— DATA TO PROCESS —
--------------------------------------------------

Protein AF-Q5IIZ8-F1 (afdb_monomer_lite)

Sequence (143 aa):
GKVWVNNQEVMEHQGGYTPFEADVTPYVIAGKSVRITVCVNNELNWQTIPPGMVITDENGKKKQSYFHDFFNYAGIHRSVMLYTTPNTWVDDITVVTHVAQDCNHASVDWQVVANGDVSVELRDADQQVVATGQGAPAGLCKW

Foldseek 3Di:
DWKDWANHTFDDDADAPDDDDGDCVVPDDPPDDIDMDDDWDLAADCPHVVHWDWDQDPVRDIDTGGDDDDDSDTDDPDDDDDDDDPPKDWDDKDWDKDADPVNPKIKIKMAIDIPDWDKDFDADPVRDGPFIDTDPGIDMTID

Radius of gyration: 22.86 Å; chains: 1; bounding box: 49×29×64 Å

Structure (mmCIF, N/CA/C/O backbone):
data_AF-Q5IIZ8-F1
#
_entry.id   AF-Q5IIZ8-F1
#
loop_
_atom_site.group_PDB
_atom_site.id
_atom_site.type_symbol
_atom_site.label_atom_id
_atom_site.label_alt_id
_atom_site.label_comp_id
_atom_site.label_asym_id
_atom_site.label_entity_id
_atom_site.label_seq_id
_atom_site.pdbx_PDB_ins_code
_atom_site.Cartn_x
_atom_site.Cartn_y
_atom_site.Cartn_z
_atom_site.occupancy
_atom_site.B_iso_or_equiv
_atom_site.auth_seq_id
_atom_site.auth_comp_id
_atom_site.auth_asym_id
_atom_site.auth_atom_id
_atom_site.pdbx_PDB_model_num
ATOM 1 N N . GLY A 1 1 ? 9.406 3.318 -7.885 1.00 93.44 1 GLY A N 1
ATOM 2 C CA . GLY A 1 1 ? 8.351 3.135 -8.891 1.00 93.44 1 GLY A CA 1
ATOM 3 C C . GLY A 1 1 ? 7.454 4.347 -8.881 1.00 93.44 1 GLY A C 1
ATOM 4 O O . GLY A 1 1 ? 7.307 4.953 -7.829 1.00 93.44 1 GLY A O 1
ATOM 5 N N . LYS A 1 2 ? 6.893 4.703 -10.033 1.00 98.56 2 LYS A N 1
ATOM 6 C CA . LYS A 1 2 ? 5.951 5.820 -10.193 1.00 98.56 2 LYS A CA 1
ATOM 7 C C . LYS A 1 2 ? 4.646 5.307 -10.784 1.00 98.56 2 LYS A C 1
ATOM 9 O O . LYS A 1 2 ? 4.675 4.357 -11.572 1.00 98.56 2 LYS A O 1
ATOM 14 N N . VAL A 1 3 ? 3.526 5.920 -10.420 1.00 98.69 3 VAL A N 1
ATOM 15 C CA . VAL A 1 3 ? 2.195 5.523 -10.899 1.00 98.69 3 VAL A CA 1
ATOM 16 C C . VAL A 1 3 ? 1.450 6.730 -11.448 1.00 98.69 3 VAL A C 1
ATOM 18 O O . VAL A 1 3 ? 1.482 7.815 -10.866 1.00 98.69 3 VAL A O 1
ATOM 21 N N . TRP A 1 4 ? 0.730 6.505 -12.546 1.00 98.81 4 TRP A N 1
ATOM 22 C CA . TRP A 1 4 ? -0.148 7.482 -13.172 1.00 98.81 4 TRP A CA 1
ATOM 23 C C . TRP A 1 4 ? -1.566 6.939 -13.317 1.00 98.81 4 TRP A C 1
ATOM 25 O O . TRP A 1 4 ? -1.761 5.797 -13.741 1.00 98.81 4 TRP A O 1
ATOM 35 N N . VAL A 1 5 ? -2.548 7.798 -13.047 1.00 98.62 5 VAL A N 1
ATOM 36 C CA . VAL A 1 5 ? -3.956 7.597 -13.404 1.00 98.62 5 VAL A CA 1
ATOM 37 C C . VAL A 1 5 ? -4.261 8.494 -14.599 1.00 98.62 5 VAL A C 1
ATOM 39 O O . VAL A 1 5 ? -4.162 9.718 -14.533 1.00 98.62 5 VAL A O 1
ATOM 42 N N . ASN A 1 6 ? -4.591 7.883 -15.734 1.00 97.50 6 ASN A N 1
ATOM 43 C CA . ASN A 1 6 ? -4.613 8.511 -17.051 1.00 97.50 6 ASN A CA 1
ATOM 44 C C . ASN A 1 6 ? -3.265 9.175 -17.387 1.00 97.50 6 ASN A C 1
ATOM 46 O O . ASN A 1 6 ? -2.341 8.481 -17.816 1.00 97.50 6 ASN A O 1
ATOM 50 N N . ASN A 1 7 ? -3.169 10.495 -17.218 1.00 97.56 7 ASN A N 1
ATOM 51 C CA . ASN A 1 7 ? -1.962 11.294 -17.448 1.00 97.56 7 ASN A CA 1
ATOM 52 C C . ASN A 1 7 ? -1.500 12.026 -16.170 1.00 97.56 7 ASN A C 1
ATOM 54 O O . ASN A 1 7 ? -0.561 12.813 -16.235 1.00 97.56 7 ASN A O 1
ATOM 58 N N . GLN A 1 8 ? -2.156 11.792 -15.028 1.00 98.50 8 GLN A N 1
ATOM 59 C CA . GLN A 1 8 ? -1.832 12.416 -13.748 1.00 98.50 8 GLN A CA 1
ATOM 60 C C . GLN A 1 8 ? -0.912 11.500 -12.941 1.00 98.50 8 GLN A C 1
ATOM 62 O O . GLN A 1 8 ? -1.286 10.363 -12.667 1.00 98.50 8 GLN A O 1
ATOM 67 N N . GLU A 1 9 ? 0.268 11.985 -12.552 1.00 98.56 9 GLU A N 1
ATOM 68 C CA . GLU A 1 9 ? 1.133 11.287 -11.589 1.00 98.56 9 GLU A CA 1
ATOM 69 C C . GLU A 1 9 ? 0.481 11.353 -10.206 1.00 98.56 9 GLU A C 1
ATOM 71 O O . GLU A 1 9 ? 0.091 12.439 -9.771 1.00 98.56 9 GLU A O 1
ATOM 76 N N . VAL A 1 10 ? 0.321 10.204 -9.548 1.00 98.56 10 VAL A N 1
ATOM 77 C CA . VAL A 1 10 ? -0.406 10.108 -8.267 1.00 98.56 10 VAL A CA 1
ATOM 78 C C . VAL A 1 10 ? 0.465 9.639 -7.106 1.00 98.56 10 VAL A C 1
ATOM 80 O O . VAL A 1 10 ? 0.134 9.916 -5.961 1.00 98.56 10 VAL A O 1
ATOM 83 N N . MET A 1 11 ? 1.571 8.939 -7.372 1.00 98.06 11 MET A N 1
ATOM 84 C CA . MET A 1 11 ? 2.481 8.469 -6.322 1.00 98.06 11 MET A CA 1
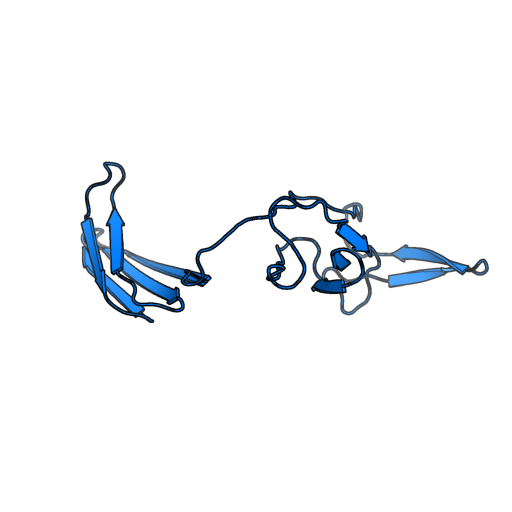
ATOM 85 C C . MET A 1 11 ? 3.857 8.096 -6.878 1.00 98.06 11 MET A C 1
ATOM 87 O O . MET A 1 11 ? 4.003 7.679 -8.033 1.00 98.06 11 MET A O 1
ATOM 91 N N . GLU A 1 12 ? 4.846 8.164 -5.993 1.00 98.56 12 GLU A N 1
ATOM 92 C CA . GLU A 1 12 ? 6.199 7.660 -6.182 1.00 98.56 12 GLU A CA 1
ATOM 93 C C . GLU A 1 12 ? 6.651 6.942 -4.903 1.00 98.56 12 GLU A C 1
ATOM 95 O O . GLU A 1 12 ? 6.423 7.428 -3.799 1.00 98.56 12 GLU A O 1
ATOM 100 N N . HIS A 1 13 ? 7.289 5.779 -5.044 1.00 98.44 13 HIS A N 1
ATOM 101 C CA . HIS A 1 13 ? 7.781 4.998 -3.907 1.00 98.44 13 HIS A CA 1
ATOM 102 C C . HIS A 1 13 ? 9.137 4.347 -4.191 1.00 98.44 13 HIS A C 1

--------------------------------------------------

None of the pictures belong in the copy; transcribe the rest of the data exactly.

Protein AF-Q5IIZ8-F1 (afdb_monomer_lite)

Sequence (143 aa):
GKVWVNNQEVMEHQGGYTPFEADVTPYVIAGKSVRITVCVNNELNWQTIPPGMVITDENGKKKQSYFHDFFNYAGIHRSVMLYTTPNTWVDDITVVTHVAQDCNHASVDWQVVANGDVSVELRDADQQVVATGQGAPAGLCKW

Foldseek 3Di:
DWKDWANHTFDDDADAPDDDDGDCVVPDDPPDDIDMDDDWDLAADCPHVVHWDWDQDPVRDIDTGGDDDDDSDTDDPDDDDDDDDPPKDWDDKDWDKDADPVNPKIKIKMAIDIPDWDKDFDADPVRDGPFIDTDPGIDMTID

Radius of gyration: 22.86 Å; chains: 1; bounding box: 49×29×64 Å

Structure (mmCIF, N/CA/C/O backbone):
data_AF-Q5IIZ8-F1
#
_entry.id   AF-Q5IIZ8-F1
#
loop_
_atom_site.group_PDB
_atom_site.id
_atom_site.type_symbol
_atom_site.label_atom_id
_atom_site.label_alt_id
_atom_site.label_comp_id
_atom_site.label_asym_id
_atom_site.label_entity_id
_atom_site.label_seq_id
_atom_site.pdbx_PDB_ins_code
_atom_site.Cartn_x
_atom_site.Cartn_y
_atom_site.Cartn_z
_atom_site.occupancy
_atom_site.B_iso_or_equiv
_atom_site.auth_seq_id
_atom_site.auth_comp_id
_atom_site.auth_asym_id
_atom_site.auth_atom_id
_atom_site.pdbx_PDB_model_num
ATOM 1 N N . GLY A 1 1 ? 9.406 3.318 -7.885 1.00 93.44 1 GLY A N 1
ATOM 2 C CA . GLY A 1 1 ? 8.351 3.135 -8.891 1.00 93.44 1 GLY A CA 1
ATOM 3 C C . GLY A 1 1 ? 7.454 4.347 -8.881 1.00 93.44 1 GLY A C 1
ATOM 4 O O . GLY A 1 1 ? 7.307 4.953 -7.829 1.00 93.44 1 GLY A O 1
ATOM 5 N N . LYS A 1 2 ? 6.893 4.703 -10.033 1.00 98.56 2 LYS A N 1
ATOM 6 C CA . LYS A 1 2 ? 5.951 5.820 -10.193 1.00 98.56 2 LYS A CA 1
ATOM 7 C C . LYS A 1 2 ? 4.646 5.307 -10.784 1.00 98.56 2 LYS A C 1
ATOM 9 O O . LYS A 1 2 ? 4.675 4.357 -11.572 1.00 98.56 2 LYS A O 1
ATOM 14 N N . VAL A 1 3 ? 3.526 5.920 -10.420 1.00 98.69 3 VAL A N 1
ATOM 15 C CA . VAL A 1 3 ? 2.195 5.523 -10.899 1.00 98.69 3 VAL A CA 1
ATOM 16 C C . VAL A 1 3 ? 1.450 6.730 -11.448 1.00 98.69 3 VAL A C 1
ATOM 18 O O . VAL A 1 3 ? 1.482 7.815 -10.866 1.00 98.69 3 VAL A O 1
ATOM 21 N N . TRP A 1 4 ? 0.730 6.505 -12.546 1.00 98.81 4 TRP A N 1
ATOM 22 C CA . TRP A 1 4 ? -0.148 7.482 -13.172 1.00 98.81 4 TRP A CA 1
ATOM 23 C C . TRP A 1 4 ? -1.566 6.939 -13.317 1.00 98.81 4 TRP A C 1
ATOM 25 O O . TRP A 1 4 ? -1.761 5.797 -13.741 1.00 98.81 4 TRP A O 1
ATOM 35 N N . VAL A 1 5 ? -2.548 7.798 -13.047 1.00 98.62 5 VAL A N 1
ATOM 36 C CA . VAL A 1 5 ? -3.956 7.597 -13.404 1.00 98.62 5 VAL A CA 1
ATOM 37 C C . VAL A 1 5 ? -4.261 8.494 -14.599 1.00 98.62 5 VAL A C 1
ATOM 39 O O . VAL A 1 5 ? -4.162 9.718 -14.533 1.00 98.62 5 VAL A O 1
ATOM 42 N N . ASN A 1 6 ? -4.591 7.883 -15.734 1.00 97.50 6 ASN A N 1
ATOM 43 C CA . ASN A 1 6 ? -4.613 8.511 -17.051 1.00 97.50 6 ASN A CA 1
ATOM 44 C C . ASN A 1 6 ? -3.265 9.175 -17.387 1.00 97.50 6 ASN A C 1
ATOM 46 O O . ASN A 1 6 ? -2.341 8.481 -17.816 1.00 97.50 6 ASN A O 1
ATOM 50 N N . ASN A 1 7 ? -3.169 10.495 -17.218 1.00 97.56 7 ASN A N 1
ATOM 51 C CA . ASN A 1 7 ? -1.962 11.294 -17.448 1.00 97.56 7 ASN A CA 1
ATOM 52 C C . ASN A 1 7 ? -1.500 12.026 -16.170 1.00 97.56 7 ASN A C 1
ATOM 54 O O . ASN A 1 7 ? -0.561 12.813 -16.235 1.00 97.56 7 ASN A O 1
ATOM 58 N N . GLN A 1 8 ? -2.156 11.792 -15.028 1.00 98.50 8 GLN A N 1
ATOM 59 C CA . GLN A 1 8 ? -1.832 12.416 -13.748 1.00 98.50 8 GLN A CA 1
ATOM 60 C C . GLN A 1 8 ? -0.912 11.500 -12.941 1.00 98.50 8 GLN A C 1
ATOM 62 O O . GLN A 1 8 ? -1.286 10.363 -12.667 1.00 98.50 8 GLN A O 1
ATOM 67 N N . GLU A 1 9 ? 0.268 11.985 -12.552 1.00 98.56 9 GLU A N 1
ATOM 68 C CA . GLU A 1 9 ? 1.133 11.287 -11.589 1.00 98.56 9 GLU A CA 1
ATOM 69 C C . GLU A 1 9 ? 0.481 11.353 -10.206 1.00 98.56 9 GLU A C 1
ATOM 71 O O . GLU A 1 9 ? 0.091 12.439 -9.771 1.00 98.56 9 GLU A O 1
ATOM 76 N N . VAL A 1 10 ? 0.321 10.204 -9.548 1.00 98.56 10 VAL A N 1
ATOM 77 C CA . VAL A 1 10 ? -0.406 10.108 -8.267 1.00 98.56 10 VAL A CA 1
ATOM 78 C C . VAL A 1 10 ? 0.465 9.639 -7.106 1.00 98.56 10 VAL A C 1
ATOM 80 O O . VAL A 1 10 ? 0.134 9.916 -5.961 1.00 98.56 10 VAL A O 1
ATOM 83 N N . MET A 1 11 ? 1.571 8.939 -7.372 1.00 98.06 11 MET A N 1
ATOM 84 C CA . MET A 1 11 ? 2.481 8.469 -6.322 1.00 98.06 11 MET A CA 1
ATOM 85 C C . MET A 1 11 ? 3.857 8.096 -6.878 1.00 98.06 11 MET A C 1
ATOM 87 O O . MET A 1 11 ? 4.003 7.679 -8.033 1.00 98.06 11 MET A O 1
ATOM 91 N N . GLU A 1 12 ? 4.846 8.164 -5.993 1.00 98.56 12 GLU A N 1
ATOM 92 C CA . GLU A 1 12 ? 6.199 7.660 -6.182 1.00 98.56 12 GLU A CA 1
ATOM 93 C C . GLU A 1 12 ? 6.651 6.942 -4.903 1.00 98.56 12 GLU A C 1
ATOM 95 O O . GLU A 1 12 ? 6.423 7.428 -3.799 1.00 98.56 12 GLU A O 1
ATOM 100 N N . HIS A 1 13 ? 7.289 5.779 -5.044 1.00 98.44 13 HIS A N 1
ATOM 101 C CA . HIS A 1 13 ? 7.781 4.998 -3.907 1.00 98.44 13 HIS A CA 1
ATOM 102 C C . HIS A 1 13 ? 9.137 4.347 -4.191 1.00 98.44 13 HIS A C 1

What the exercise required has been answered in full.